**Exercise objective**
Exactly the lines below from the one with "ATOM 178 N N" up to and including the one with "ATOM 189 C CA" make up the answer, with nothing else added.

-------- Exercise input

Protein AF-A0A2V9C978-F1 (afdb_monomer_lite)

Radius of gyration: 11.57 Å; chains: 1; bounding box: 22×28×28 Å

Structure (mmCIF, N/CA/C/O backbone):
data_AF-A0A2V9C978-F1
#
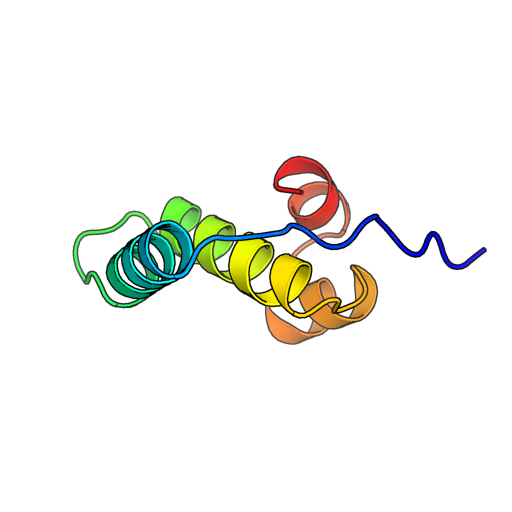
_entry.id   AF-A0A2V9C978-F1
#
loop_
_atom_site.group_PDB
_atom_site.id
_atom_site.type_symbol
_atom_site.label_atom_id
_atom_site.label_alt_id
_atom_site.label_comp_id
_atom_site.label_asym_id
_atom_site.label_entity_id
_atom_site.label_seq_id
_atom_site.pdbx_PDB_ins_code
_atom_site.Cartn_x
_atom_site.Cartn_y
_atom_site.Cartn_z
_atom_site.occupancy
_atom_site.B_iso_or_equiv
_atom_site.auth_seq_id
_atom_site.auth_comp_id
_atom_site.auth_asym_id
_atom_site.auth_atom_id
_atom_site.pdbx_PDB_model_num
ATOM 1 N N . MET A 1 1 ? -0.558 -15.092 -19.996 1.00 41.38 1 MET A N 1
ATOM 2 C CA . MET A 1 1 ? -1.545 -15.570 -19.000 1.00 41.38 1 MET A CA 1
ATOM 3 C C . MET A 1 1 ? -1.734 -14.513 -17.913 1.00 41.38 1 MET A C 1
ATOM 5 O O . MET A 1 1 ? -0.873 -14.368 -17.050 1.00 41.38 1 MET A O 1
ATOM 9 N N . SER A 1 2 ? -2.806 -13.715 -17.975 1.00 48.16 2 SER A N 1
ATOM 10 C CA . SER A 1 2 ? -3.103 -12.689 -16.963 1.00 48.16 2 SER A CA 1
ATOM 11 C C . SER A 1 2 ? -3.558 -13.347 -15.663 1.00 48.16 2 SER A C 1
ATOM 13 O O . SER A 1 2 ? -4.734 -13.655 -15.487 1.00 48.16 2 SER A O 1
ATOM 15 N N . ARG A 1 3 ? -2.624 -13.553 -14.729 1.00 56.03 3 ARG A N 1
ATOM 16 C CA . ARG A 1 3 ? -2.944 -13.933 -13.351 1.00 56.03 3 ARG A CA 1
ATOM 17 C C . ARG A 1 3 ? -3.644 -12.740 -12.694 1.00 56.03 3 ARG A C 1
ATOM 19 O O . ARG A 1 3 
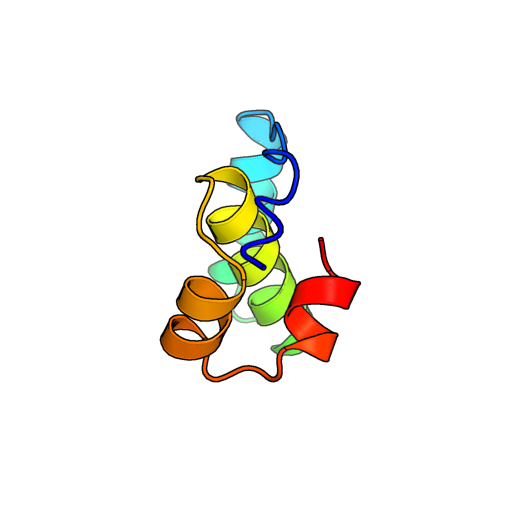? -2.989 -11.848 -12.160 1.00 56.03 3 ARG A O 1
ATOM 26 N N . ARG A 1 4 ? -4.977 -12.688 -12.800 1.00 55.31 4 ARG A N 1
ATOM 27 C CA . ARG A 1 4 ? -5.816 -11.796 -11.990 1.00 55.31 4 ARG A CA 1
ATOM 28 C C . ARG A 1 4 ? -5.640 -12.240 -10.556 1.00 55.31 4 ARG A C 1
ATOM 30 O O . ARG A 1 4 ? -6.158 -13.267 -10.135 1.00 55.31 4 ARG A O 1
ATOM 37 N N . ALA A 1 5 ? -4.798 -11.519 -9.852 1.00 59.53 5 ALA A N 1
ATOM 38 C CA . ALA A 1 5 ? -4.478 -11.880 -8.503 1.00 59.53 5 ALA A CA 1
ATOM 39 C C . ALA A 1 5 ? -5.659 -11.436 -7.591 1.00 59.53 5 ALA A C 1
ATOM 41 O O . ALA A 1 5 ? -6.354 -10.465 -7.913 1.00 59.53 5 ALA A O 1
ATOM 42 N N . PRO A 1 6 ? -5.960 -12.170 -6.506 1.00 63.31 6 PRO A N 1
ATOM 43 C CA . PRO A 1 6 ? -7.171 -11.976 -5.699 1.00 63.31 6 PRO A CA 1
ATOM 44 C C . PRO A 1 6 ? -7.227 -10.573 -5.091 1.00 63.31 6 PRO A C 1
ATOM 46 O O . PRO A 1 6 ? -6.211 -10.098 -4.587 1.00 63.31 6 PRO A O 1
ATOM 49 N N . ARG A 1 7 ? -8.376 -9.888 -5.172 1.00 65.94 7 ARG A N 1
ATOM 50 C CA . ARG A 1 7 ? -8.549 -8.540 -4.601 1.00 65.94 7 ARG A CA 1
ATOM 51 C C . ARG A 1 7 ? -8.211 -8.571 -3.110 1.00 65.94 7 ARG A C 1
ATOM 53 O O . ARG A 1 7 ? -8.832 -9.330 -2.370 1.00 65.94 7 ARG A O 1
ATOM 60 N N . ILE A 1 8 ? -7.250 -7.749 -2.692 1.00 75.38 8 ILE A N 1
ATOM 61 C CA . ILE A 1 8 ? -6.976 -7.535 -1.270 1.00 75.38 8 ILE A CA 1
ATOM 62 C C . ILE A 1 8 ? -8.175 -6.761 -0.722 1.00 75.38 8 ILE A C 1
ATOM 64 O O . ILE A 1 8 ? -8.445 -5.644 -1.161 1.00 75.38 8 ILE A O 1
ATOM 68 N N . LYS A 1 9 ? -8.943 -7.378 0.176 1.00 77.75 9 LYS A N 1
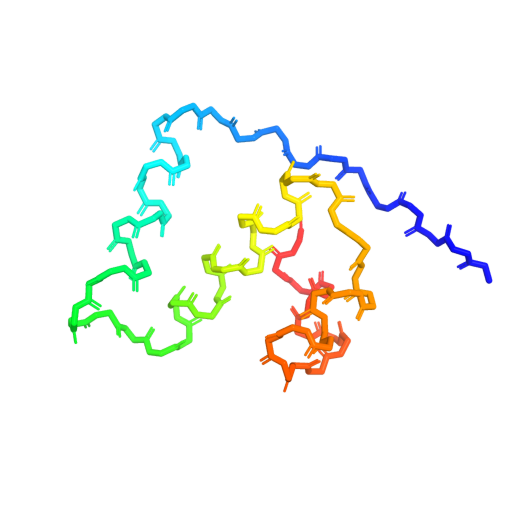
ATOM 69 C CA . LYS A 1 9 ? -10.007 -6.682 0.898 1.00 77.75 9 LYS A CA 1
ATOM 70 C C . LYS A 1 9 ? -9.354 -5.963 2.069 1.00 77.75 9 LYS A C 1
ATOM 72 O O . LYS A 1 9 ? -9.088 -6.592 3.080 1.00 77.75 9 LYS A O 1
ATOM 77 N N . LEU A 1 10 ? -9.063 -4.681 1.887 1.00 79.75 10 LEU A N 1
ATOM 78 C CA . LEU A 1 10 ? -8.702 -3.806 2.995 1.00 79.75 10 LEU A CA 1
ATOM 79 C C . LEU A 1 10 ? -9.984 -3.256 3.610 1.00 79.75 10 LEU A C 1
ATOM 81 O O . LEU A 1 10 ? -10.883 -2.814 2.887 1.00 79.75 10 LEU A O 1
ATOM 85 N N . THR A 1 11 ? -10.047 -3.265 4.930 1.00 85.38 11 THR A N 1
ATOM 86 C CA . THR A 1 11 ? -11.002 -2.460 5.687 1.00 85.38 11 THR A CA 1
ATOM 87 C C . THR A 1 11 ? -10.665 -0.974 5.550 1.00 85.38 11 THR A C 1
ATOM 89 O O . THR A 1 11 ? -9.558 -0.592 5.153 1.00 85.38 11 THR A O 1
ATOM 92 N N . SER A 1 12 ? -11.630 -0.109 5.863 1.00 84.25 12 SER A N 1
ATOM 93 C CA . SER A 1 12 ? -11.434 1.344 5.835 1.00 84.25 12 SER A CA 1
ATOM 94 C C . SER A 1 12 ? -10.278 1.780 6.744 1.00 84.25 12 SER A C 1
ATOM 96 O O . SER A 1 12 ? -9.482 2.622 6.346 1.00 84.25 12 SER A O 1
ATOM 98 N N . GLU A 1 13 ? -10.134 1.155 7.915 1.00 86.56 13 GLU A N 1
ATOM 99 C CA . GLU A 1 13 ? -9.080 1.451 8.896 1.00 86.56 13 GLU A CA 1
ATOM 100 C C . GLU A 1 13 ? -7.684 1.045 8.403 1.00 86.56 13 GLU A C 1
ATOM 102 O O . GLU A 1 13 ? -6.728 1.821 8.501 1.00 86.56 13 GLU A O 1
ATOM 107 N N . GLU A 1 14 ? -7.556 -0.145 7.805 1.00 87.25 14 GLU A N 1
ATOM 108 C CA . GLU A 1 14 ? -6.299 -0.594 7.193 1.00 87.25 14 GLU A CA 1
ATOM 109 C C . GLU A 1 14 ? -5.902 0.313 6.028 1.00 87.25 14 GLU A C 1
ATOM 111 O O . GLU A 1 14 ? -4.735 0.683 5.886 1.00 87.25 14 GLU A O 1
ATOM 116 N N . ARG A 1 15 ? -6.880 0.716 5.208 1.00 87.69 15 ARG A N 1
ATOM 117 C CA . ARG A 1 15 ? -6.654 1.654 4.110 1.00 87.69 15 ARG A CA 1
ATOM 118 C C . ARG A 1 15 ? -6.141 2.995 4.633 1.00 87.69 15 ARG A C 1
ATOM 120 O O . ARG A 1 15 ? -5.114 3.460 4.144 1.00 87.69 15 ARG A O 1
ATOM 127 N N . THR A 1 16 ? -6.804 3.575 5.633 1.00 89.12 16 THR A N 1
ATOM 128 C CA . THR A 1 16 ? -6.390 4.847 6.236 1.00 89.12 16 THR A CA 1
ATOM 129 C C . THR A 1 16 ? -4.988 4.749 6.823 1.00 89.12 16 THR A C 1
ATOM 131 O O . THR A 1 16 ? -4.175 5.634 6.587 1.00 89.12 16 THR A O 1
ATOM 134 N N . THR A 1 17 ? -4.657 3.646 7.496 1.00 89.69 17 THR A N 1
ATOM 135 C CA . THR A 1 17 ? -3.314 3.425 8.049 1.00 89.69 17 THR A CA 1
ATOM 136 C C . THR A 1 17 ? -2.250 3.398 6.950 1.00 89.69 17 THR A C 1
ATOM 138 O O . THR A 1 17 ? -1.221 4.063 7.059 1.00 89.69 17 THR A O 1
ATOM 141 N N . LEU A 1 18 ? -2.500 2.677 5.852 1.00 89.38 18 LEU A N 1
ATOM 142 C CA . LEU A 1 18 ? -1.589 2.644 4.705 1.00 89.38 18 LEU A CA 1
ATOM 143 C C . LEU A 1 18 ? -1.469 4.019 4.034 1.00 89.38 18 LEU A C 1
ATOM 145 O O . LEU A 1 18 ? -0.371 4.413 3.647 1.00 89.38 18 LEU A O 1
ATOM 149 N N . GLU A 1 19 ? -2.563 4.771 3.919 1.00 89.50 19 GLU A N 1
ATOM 150 C CA . GLU A 1 19 ? -2.548 6.143 3.400 1.00 89.50 19 GLU A CA 1
ATOM 151 C C . GLU A 1 19 ? -1.744 7.084 4.311 1.00 89.50 19 GLU A C 1
ATOM 153 O O . GLU A 1 19 ? -0.948 7.877 3.803 1.00 89.50 19 GLU A O 1
ATOM 158 N N . SER A 1 20 ? -1.850 6.935 5.636 1.00 90.88 20 SER A N 1
ATOM 159 C CA . SER A 1 20 ? -1.021 7.655 6.608 1.00 90.88 20 SER A CA 1
ATOM 160 C C . SER A 1 20 ? 0.459 7.310 6.468 1.00 90.88 20 SER A C 1
ATOM 162 O O . SER A 1 20 ? 1.291 8.213 6.499 1.00 90.88 20 SER A O 1
ATOM 164 N N . VAL A 1 21 ? 0.809 6.038 6.242 1.00 90.00 21 VAL A N 1
ATOM 165 C CA . VAL A 1 21 ? 2.201 5.638 5.966 1.00 90.00 21 VAL A CA 1
ATOM 166 C C . VAL A 1 21 ? 2.709 6.304 4.688 1.00 90.00 21 VAL A C 1
ATOM 168 O O . VAL A 1 21 ? 3.832 6.797 4.671 1.00 90.00 21 VAL A O 1
ATOM 171 N N . VAL A 1 22 ? 1.888 6.375 3.635 1.00 89.00 22 VAL A N 1
ATOM 172 C CA . VAL A 1 22 ? 2.268 7.029 2.371 1.00 89.00 22 VAL A CA 1
ATOM 173 C C . VAL A 1 22 ? 2.453 8.541 2.519 1.00 89.00 22 VAL A C 1
ATOM 175 O O . VAL A 1 22 ? 3.293 9.107 1.821 1.00 89.00 22 VAL A O 1
ATOM 178 N N . HIS A 1 23 ? 1.681 9.187 3.394 1.00 87.88 23 HIS A N 1
ATOM 179 C CA . HIS A 1 23 ? 1.790 10.621 3.683 1.00 87.88 23 HIS A CA 1
ATOM 180 C C . HIS A 1 23 ? 2.835 10.966 4.748 1.00 87.88 23 HIS A C 1
ATOM 182 O O . HIS A 1 23 ? 3.162 12.140 4.913 1.00 87.88 23 HIS A O 1
ATOM 188 N N . SER A 1 24 ? 3.348 9.978 5.481 1.00 89.12 24 SER A N 1
ATOM 189 C CA . SER A 1 24 ? 4.277 10.230 6.573 1.00 89.12 24 SER A CA 1
ATOM 190 C C . SER A 1 24 ? 5.660 10.625 6.036 1.00 89.12 24 SER A C 1
ATOM 192 O O . SER A 1 24 ? 6.292 9.832 5.334 1.00 89.12 24 SER A O 1
ATOM 194 N N . PRO A 1 25 ? 6.181 11.814 6.392 1.00 78.81 25 PRO A N 1
ATOM 195 C CA . PRO A 1 25 ? 7.498 12.269 5.949 1.00 78.81 25 PRO A CA 1
ATOM 196 C C . PRO A 1 25 ? 8.654 11.529 6.640 1.00 78.81 25 PRO A C 1
ATOM 198 O O . PRO A 1 25 ? 9.783 11.584 6.163 1.00 78.81 25 PRO A O 1
ATOM 201 N N . SER A 1 26 ? 8.388 10.838 7.754 1.00 88.62 26 SER A N 1
ATOM 202 C CA . SER A 1 26 ? 9.375 10.037 8.490 1.00 88.62 26 SER A CA 1
ATOM 203 C C . SER A 1 26 ? 9.357 8.554 8.113 1.00 88.62 26 SER A C 1
ATOM 205 O O . SER A 1 26 ? 10.218 7.796 8.562 1.00 88.62 26 SER A O 1
ATOM 207 N N . ALA A 1 27 ? 8.388 8.116 7.302 1.00 86.25 27 ALA A N 1
ATOM 208 C CA . ALA A 1 27 ? 8.312 6.728 6.878 1.00 86.25 27 ALA A CA 1
ATOM 209 C C . ALA A 1 27 ? 9.457 6.393 5.918 1.00 86.25 27 ALA A C 1
ATOM 211 O O . ALA A 1 27 ? 9.788 7.151 5.003 1.00 86.25 27 ALA A O 1
ATOM 212 N N . ALA A 1 28 ? 10.046 5.210 6.093 1.00 89.06 28 ALA A N 1
ATOM 213 C CA . ALA A 1 28 ? 11.047 4.728 5.161 1.00 89.06 28 ALA A CA 1
ATOM 214 C C . ALA A 1 28 ? 10.432 4.628 3.759 1.00 89.06 28 ALA A C 1
ATOM 216 O O . ALA A 1 28 ? 9.333 4.100 3.578 1.00 89.06 28 ALA A O 1
ATOM 217 N N . GLN A 1 29 ? 11.178 5.051 2.737 1.00 86.12 29 GLN A N 1
ATOM 218 C CA . GLN A 1 29 ? 10.723 5.006 1.343 1.00 86.12 29 GLN A CA 1
ATOM 219 C C . GLN A 1 29 ? 10.255 3.599 0.925 1.00 86.12 29 GLN A C 1
ATOM 221 O O . GLN A 1 29 ? 9.339 3.453 0.119 1.00 86.12 29 GLN A O 1
ATOM 226 N N . ARG A 1 30 ? 10.842 2.550 1.519 1.00 86.56 30 ARG A N 1
ATOM 227 C CA . ARG A 1 30 ? 10.418 1.154 1.340 1.00 86.56 30 ARG A CA 1
ATOM 228 C C . ARG A 1 30 ? 9.006 0.895 1.866 1.00 86.56 30 ARG A C 1
ATOM 230 O O . ARG A 1 30 ? 8.252 0.206 1.189 1.00 86.56 30 ARG A O 1
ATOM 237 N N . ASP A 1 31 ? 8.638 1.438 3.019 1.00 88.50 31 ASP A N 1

----------------

**Response for this exercise**
ATOM 178 N N . HIS A 1 23 ? 1.681 9.187 3.394 1.00 87.88 23 HIS A N 1
ATOM 179 C CA . HIS A 1 23 ? 1.790 10.621 3.683 1.00 87.88 23 HIS A CA 1
ATOM 180 C C . HIS A 1 23 ? 2.835 10.966 4.748 1.00 87.88 23 HIS A C 1
ATOM 182 O O . HIS A 1 23 ? 3.162 12.140 4.913 1.00 87.88 23 HIS A O 1
ATOM 188 N N . SER A 1 24 ? 3.348 9.978 5.481 1.00 89.12 24 SER A N 1
ATOM 189 C CA . SER A 1 24 ? 4.277 10.230 6.573 1.00 89.12 24 SER A CA 1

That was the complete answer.